Augmentation du prix de la maintenance
L’USF demande à SAP de revoir sa copie
Le dialogue entre les membres du club des utilisateurs SAP Francophones (USF) s'est donc singulièrement durci depuis le mois de novembre. Le Club des Utilisateurs SAP Francophones témoigne du mécontentement d'une part croissante de ses membres face au comportement adopté par l'éditeur et lui demande de reconsidérer sa position sur l'augmentation programmée du prix de la maintenance.
- Convention 2008 des utilisateurs SAP : Entre Business Intelligence et tarif de maintenance
- SAP Enterprise Support : Le coût total de possession doit passer avant le taux de maintenance
Après plusieurs mois de discussion au sein du SUGEN (SAP User Group Executive Network) et de récents échanges au niveau français, L'USF demande à SAP France de revoir sa position sur l'augmentation du prix de la maintenance. Elle réclame en substance, d'appliquer en France, les mêmes règles octroyées à ses clients Allemands et Autrichiens leur permettant de choisir entre le maintien du contrat standard (à un taux de 17%) ou bien l'Enterprise Support (à un taux de 18,36% et selon un délai à définir, de 22%).
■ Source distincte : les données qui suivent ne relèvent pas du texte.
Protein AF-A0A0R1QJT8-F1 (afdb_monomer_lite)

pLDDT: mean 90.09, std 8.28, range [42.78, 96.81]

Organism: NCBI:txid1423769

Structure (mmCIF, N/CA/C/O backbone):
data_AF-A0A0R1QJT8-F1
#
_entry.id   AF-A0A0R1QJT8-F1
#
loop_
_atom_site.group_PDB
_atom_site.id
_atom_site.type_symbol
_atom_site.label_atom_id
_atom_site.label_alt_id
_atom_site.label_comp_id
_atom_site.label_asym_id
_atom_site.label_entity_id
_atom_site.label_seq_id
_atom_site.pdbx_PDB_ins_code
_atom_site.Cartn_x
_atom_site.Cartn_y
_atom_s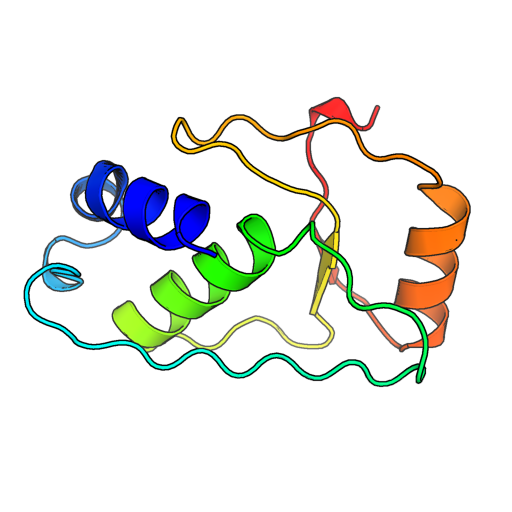ite.Cartn_z
_atom_site.occupancy
_atom_site.B_iso_or_equiv
_atom_site.auth_seq_id
_atom_site.auth_comp_id
_atom_site.auth_asym_id
_atom_site.auth_atom_id
_atom_site.pdbx_PDB_model_num
ATOM 1 N N . MET A 1 1 ? -2.037 10.344 -6.914 1.00 83.12 1 MET A N 1
ATOM 2 C CA . MET A 1 1 ? -1.944 9.028 -7.592 1.00 83.12 1 MET A CA 1
ATOM 3 C C . MET A 1 1 ? -0.739 8.960 -8.525 1.00 83.12 1 MET A C 1
ATOM 5 O O . MET A 1 1 ? 0.023 8.013 -8.404 1.00 83.12 1 MET A O 1
ATOM 9 N N . ASP A 1 2 ? -0.473 9.980 -9.350 1.00 91.69 2 ASP A N 1
ATOM 10 C CA . ASP A 1 2 ? 0.740 10.039 -10.196 1.00 91.69 2 ASP A CA 1
ATOM 11 C C . ASP A 1 2 ? 2.049 9.822 -9.428 1.00 91.69 2 ASP A C 1
ATOM 13 O O . ASP A 1 2 ? 2.950 9.131 -9.901 1.00 91.69 2 ASP A O 1
ATOM 17 N N . THR A 1 3 ? 2.133 10.357 -8.208 1.00 95.00 3 THR A N 1
ATOM 18 C CA . THR A 1 3 ? 3.253 10.139 -7.284 1.00 95.00 3 THR A CA 1
ATOM 19 C C . THR A 1 3 ? 3.543 8.655 -7.056 1.00 95.00 3 THR A C 1
ATOM 21 O O . THR A 1 3 ? 4.703 8.257 -7.088 1.00 95.00 3 THR A O 1
ATOM 24 N N . ALA A 1 4 ? 2.507 7.826 -6.892 1.00 95.50 4 ALA A N 1
ATOM 25 C CA . ALA A 1 4 ? 2.643 6.389 -6.667 1.00 95.50 4 ALA A CA 1
ATOM 26 C C . ALA A 1 4 ? 3.198 5.668 -7.900 1.00 95.50 4 ALA A C 1
ATOM 28 O O . ALA A 1 4 ? 4.106 4.847 -7.783 1.00 95.50 4 ALA A O 1
ATOM 29 N N . MET A 1 5 ? 2.681 6.005 -9.087 1.00 95.62 5 MET A N 1
ATOM 30 C CA . MET A 1 5 ? 3.145 5.416 -10.344 1.00 95.62 5 MET A CA 1
ATOM 31 C C . MET A 1 5 ? 4.593 5.810 -10.643 1.00 95.62 5 MET A C 1
ATOM 33 O O . MET A 1 5 ? 5.397 4.964 -11.023 1.00 95.62 5 MET A O 1
ATOM 37 N N . ARG A 1 6 ? 4.962 7.077 -10.418 1.00 96.12 6 ARG A N 1
ATOM 38 C CA . ARG A 1 6 ? 6.345 7.549 -10.592 1.00 96.12 6 ARG A CA 1
ATOM 39 C C . ARG A 1 6 ? 7.299 6.918 -9.583 1.00 96.12 6 ARG A C 1
ATOM 41 O O . ARG A 1 6 ? 8.398 6.524 -9.966 1.00 96.12 6 ARG A O 1
ATOM 48 N N . LEU A 1 7 ? 6.869 6.773 -8.328 1.00 95.81 7 LEU A N 1
ATOM 49 C CA . LEU A 1 7 ? 7.631 6.043 -7.318 1.00 95.81 7 LEU A CA 1
ATOM 50 C C . LEU A 1 7 ? 7.887 4.607 -7.792 1.00 95.81 7 LEU A C 1
ATOM 52 O O . LEU A 1 7 ? 9.044 4.206 -7.881 1.00 95.81 7 LEU A O 1
ATOM 56 N N . LEU A 1 8 ? 6.845 3.884 -8.215 1.00 95.69 8 LEU A N 1
ATOM 57 C CA . LEU A 1 8 ? 6.959 2.529 -8.759 1.00 95.69 8 LEU A CA 1
ATOM 58 C C . LEU A 1 8 ? 7.883 2.437 -9.972 1.00 95.69 8 LEU A C 1
ATOM 60 O O . LEU A 1 8 ? 8.733 1.556 -10.022 1.00 95.69 8 LEU A O 1
ATOM 64 N N . GLN A 1 9 ? 7.763 3.345 -10.937 1.00 94.88 9 GLN A N 1
ATOM 65 C CA . GLN A 1 9 ? 8.646 3.379 -12.105 1.00 94.88 9 GLN A CA 1
ATOM 66 C C . GLN A 1 9 ? 10.116 3.593 -11.725 1.00 94.88 9 GLN A C 1
ATOM 68 O O . GLN A 1 9 ? 10.995 3.077 -12.408 1.00 94.88 9 GLN A O 1
ATOM 73 N N . SER A 1 10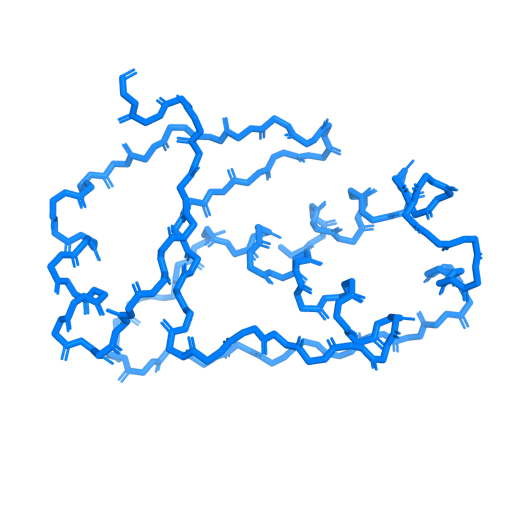 ? 10.392 4.319 -10.639 1.00 94.69 10 SER A N 1
ATOM 74 C CA . SER A 1 10 ? 11.760 4.531 -10.158 1.00 94.69 10 SER A CA 1
ATOM 75 C C . SER A 1 10 ? 12.303 3.368 -9.318 1.00 94.69 10 SER A C 1
ATOM 77 O O . SER A 1 10 ? 13.508 3.129 -9.324 1.00 94.69 10 SER A O 1
ATOM 79 N N . SER A 1 11 ? 11.435 2.625 -8.621 1.00 93.44 11 SER A N 1
ATOM 80 C CA . SER A 1 11 ? 11.833 1.608 -7.639 1.00 93.44 11 SER A CA 1
ATOM 81 C C . SER A 1 11 ? 11.624 0.157 -8.085 1.00 93.44 11 SER A C 1
ATOM 83 O O . SER A 1 11 ? 12.218 -0.736 -7.488 1.00 93.44 11 SER A O 1
ATOM 85 N N . TYR A 1 12 ? 10.830 -0.127 -9.126 1.00 93.81 12 TYR A N 1
ATOM 86 C CA . TYR A 1 12 ? 10.414 -1.506 -9.445 1.00 93.81 12 TYR A CA 1
ATOM 87 C C . TYR A 1 12 ? 11.582 -2.482 -9.646 1.00 93.81 12 TYR A C 1
ATOM 89 O O . TYR A 1 12 ? 11.449 -3.655 -9.307 1.00 93.81 12 TYR A O 1
ATOM 97 N N . GLY A 1 13 ? 12.732 -2.016 -10.147 1.00 92.81 13 GLY A N 1
ATOM 98 C CA . GLY A 1 13 ? 13.910 -2.855 -10.373 1.00 92.81 13 GLY A CA 1
ATOM 99 C C . GLY A 1 13 ? 14.489 -3.486 -9.101 1.00 92.81 13 GLY A C 1
ATOM 100 O O . GLY A 1 13 ? 15.052 -4.575 -9.184 1.00 92.81 13 GLY A O 1
ATOM 101 N N . SER A 1 14 ? 14.326 -2.847 -7.936 1.00 92.06 14 SER A N 1
ATOM 102 C CA . SER A 1 14 ? 14.738 -3.404 -6.638 1.00 92.06 14 SER A CA 1
ATOM 103 C C . SER A 1 14 ? 13.657 -4.261 -5.971 1.00 92.06 14 SER A C 1
ATOM 105 O O . SER A 1 14 ? 13.954 -4.974 -5.016 1.00 92.06 14 SER A O 1
ATOM 107 N N . ILE A 1 15 ? 12.418 -4.209 -6.472 1.00 91.94 15 ILE A N 1
ATOM 108 C CA . ILE A 1 15 ? 11.266 -4.954 -5.946 1.00 91.94 15 ILE A CA 1
ATOM 109 C C . ILE A 1 15 ? 11.095 -6.262 -6.721 1.00 91.94 15 ILE A C 1
ATOM 111 O O . ILE A 1 15 ? 11.177 -7.346 -6.151 1.00 91.94 15 ILE A O 1
ATOM 115 N N . ASP A 1 16 ? 10.843 -6.148 -8.026 1.00 90.75 16 ASP A N 1
ATOM 116 C CA . ASP A 1 16 ? 10.729 -7.252 -8.976 1.00 90.75 16 ASP A CA 1
ATOM 117 C C . ASP A 1 16 ? 10.854 -6.693 -10.404 1.00 90.75 16 ASP A C 1
ATOM 119 O O . ASP A 1 16 ? 9.986 -5.958 -10.883 1.00 90.75 16 ASP A O 1
ATOM 123 N N . GLN A 1 17 ? 11.916 -7.067 -11.123 1.00 87.88 17 GLN A N 1
ATOM 124 C CA . GLN A 1 17 ? 12.142 -6.605 -12.499 1.00 87.88 17 GLN A CA 1
ATOM 125 C C . GLN A 1 17 ? 11.004 -6.990 -13.459 1.00 87.88 17 GLN A C 1
ATOM 127 O O . GLN A 1 17 ? 10.771 -6.297 -14.448 1.00 87.88 17 GLN A O 1
ATOM 132 N N . ARG A 1 18 ? 10.253 -8.058 -13.162 1.00 86.56 18 ARG A N 1
ATOM 133 C CA . ARG A 1 18 ? 9.131 -8.539 -13.988 1.00 86.56 18 ARG A CA 1
ATOM 134 C C . ARG A 1 18 ? 7.872 -7.686 -13.839 1.00 86.56 18 ARG A C 1
ATOM 136 O O . ARG A 1 18 ? 6.926 -7.846 -14.618 1.00 86.56 18 ARG A O 1
ATOM 143 N N . LEU A 1 19 ? 7.844 -6.789 -12.850 1.00 89.75 19 LEU A N 1
ATOM 144 C CA . LEU A 1 19 ? 6.742 -5.854 -12.654 1.00 89.75 19 LEU A CA 1
ATOM 145 C C . LEU A 1 19 ? 6.589 -4.961 -13.888 1.00 89.75 19 LEU A C 1
ATOM 147 O O . LEU A 1 19 ? 5.469 -4.785 -14.362 1.00 89.75 19 LEU A O 1
ATOM 151 N N . ALA A 1 20 ? 7.714 -4.488 -14.443 1.00 89.19 20 ALA A N 1
ATOM 152 C CA . ALA A 1 20 ? 7.799 -3.755 -15.707 1.00 89.19 20 ALA A CA 1
ATOM 153 C C . ALA A 1 20 ? 6.628 -2.761 -15.908 1.00 89.19 20 ALA A C 1
ATOM 155 O O . ALA A 1 20 ? 5.863 -2.885 -16.868 1.00 89.19 20 ALA A O 1
ATOM 156 N N . PRO A 1 21 ? 6.453 -1.780 -14.998 1.00 91.19 21 PRO A N 1
ATOM 157 C CA . PRO A 1 21 ? 5.247 -0.948 -14.920 1.00 91.19 21 PRO A CA 1
ATOM 158 C C . PRO A 1 21 ? 5.034 -0.066 -16.156 1.00 91.19 21 PRO A C 1
ATOM 160 O O . PRO A 1 21 ? 3.936 0.428 -16.368 1.00 91.19 21 PRO A O 1
ATOM 163 N N . MET A 1 22 ? 6.066 0.134 -16.980 1.00 91.94 22 MET A N 1
ATOM 164 C CA . MET A 1 22 ? 5.970 0.866 -18.248 1.00 91.94 22 MET A CA 1
ATOM 165 C C . MET A 1 22 ? 5.334 0.055 -19.386 1.00 91.94 22 MET A C 1
ATOM 167 O O . MET A 1 22 ? 5.040 0.610 -20.438 1.00 91.94 22 MET A O 1
ATOM 171 N N . HIS A 1 23 ? 5.121 -1.246 -19.186 1.00 92.69 23 HIS A N 1
ATOM 172 C CA . HIS A 1 23 ? 4.506 -2.150 -20.161 1.00 92.69 23 HIS A CA 1
ATOM 173 C C . HIS A 1 23 ? 3.146 -2.677 -19.685 1.00 92.69 23 HIS A C 1
ATOM 175 O O . HIS A 1 23 ? 2.682 -3.713 -20.160 1.00 92.69 23 HIS A O 1
ATOM 181 N N . ARG A 1 24 ? 2.525 -2.003 -18.710 1.00 90.88 24 ARG A N 1
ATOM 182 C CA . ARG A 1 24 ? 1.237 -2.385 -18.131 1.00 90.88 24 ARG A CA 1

Ce souhait, déjà exprimé lors du meeting SUGEN fin octobre 2008, n'a toujours pas été entendu malgré de longs mois de discussions au niveau international. Or, la base adhérente de l'USF s'impatiente et attend dorénavant des réponses significatives de la part de SAP France en faveur d'une révision de sa politique, dans un contexte de crise économique peu compatible avec une augmentation aussi conséquente (+8% rien qu'en 2009) des budgets informatiques. Cette impatience est d'autant plus grande pour les praticiens, que l'éditeur n'a pas été en mesure de démontrer concrètement la valeur correspondant à cette augmentation.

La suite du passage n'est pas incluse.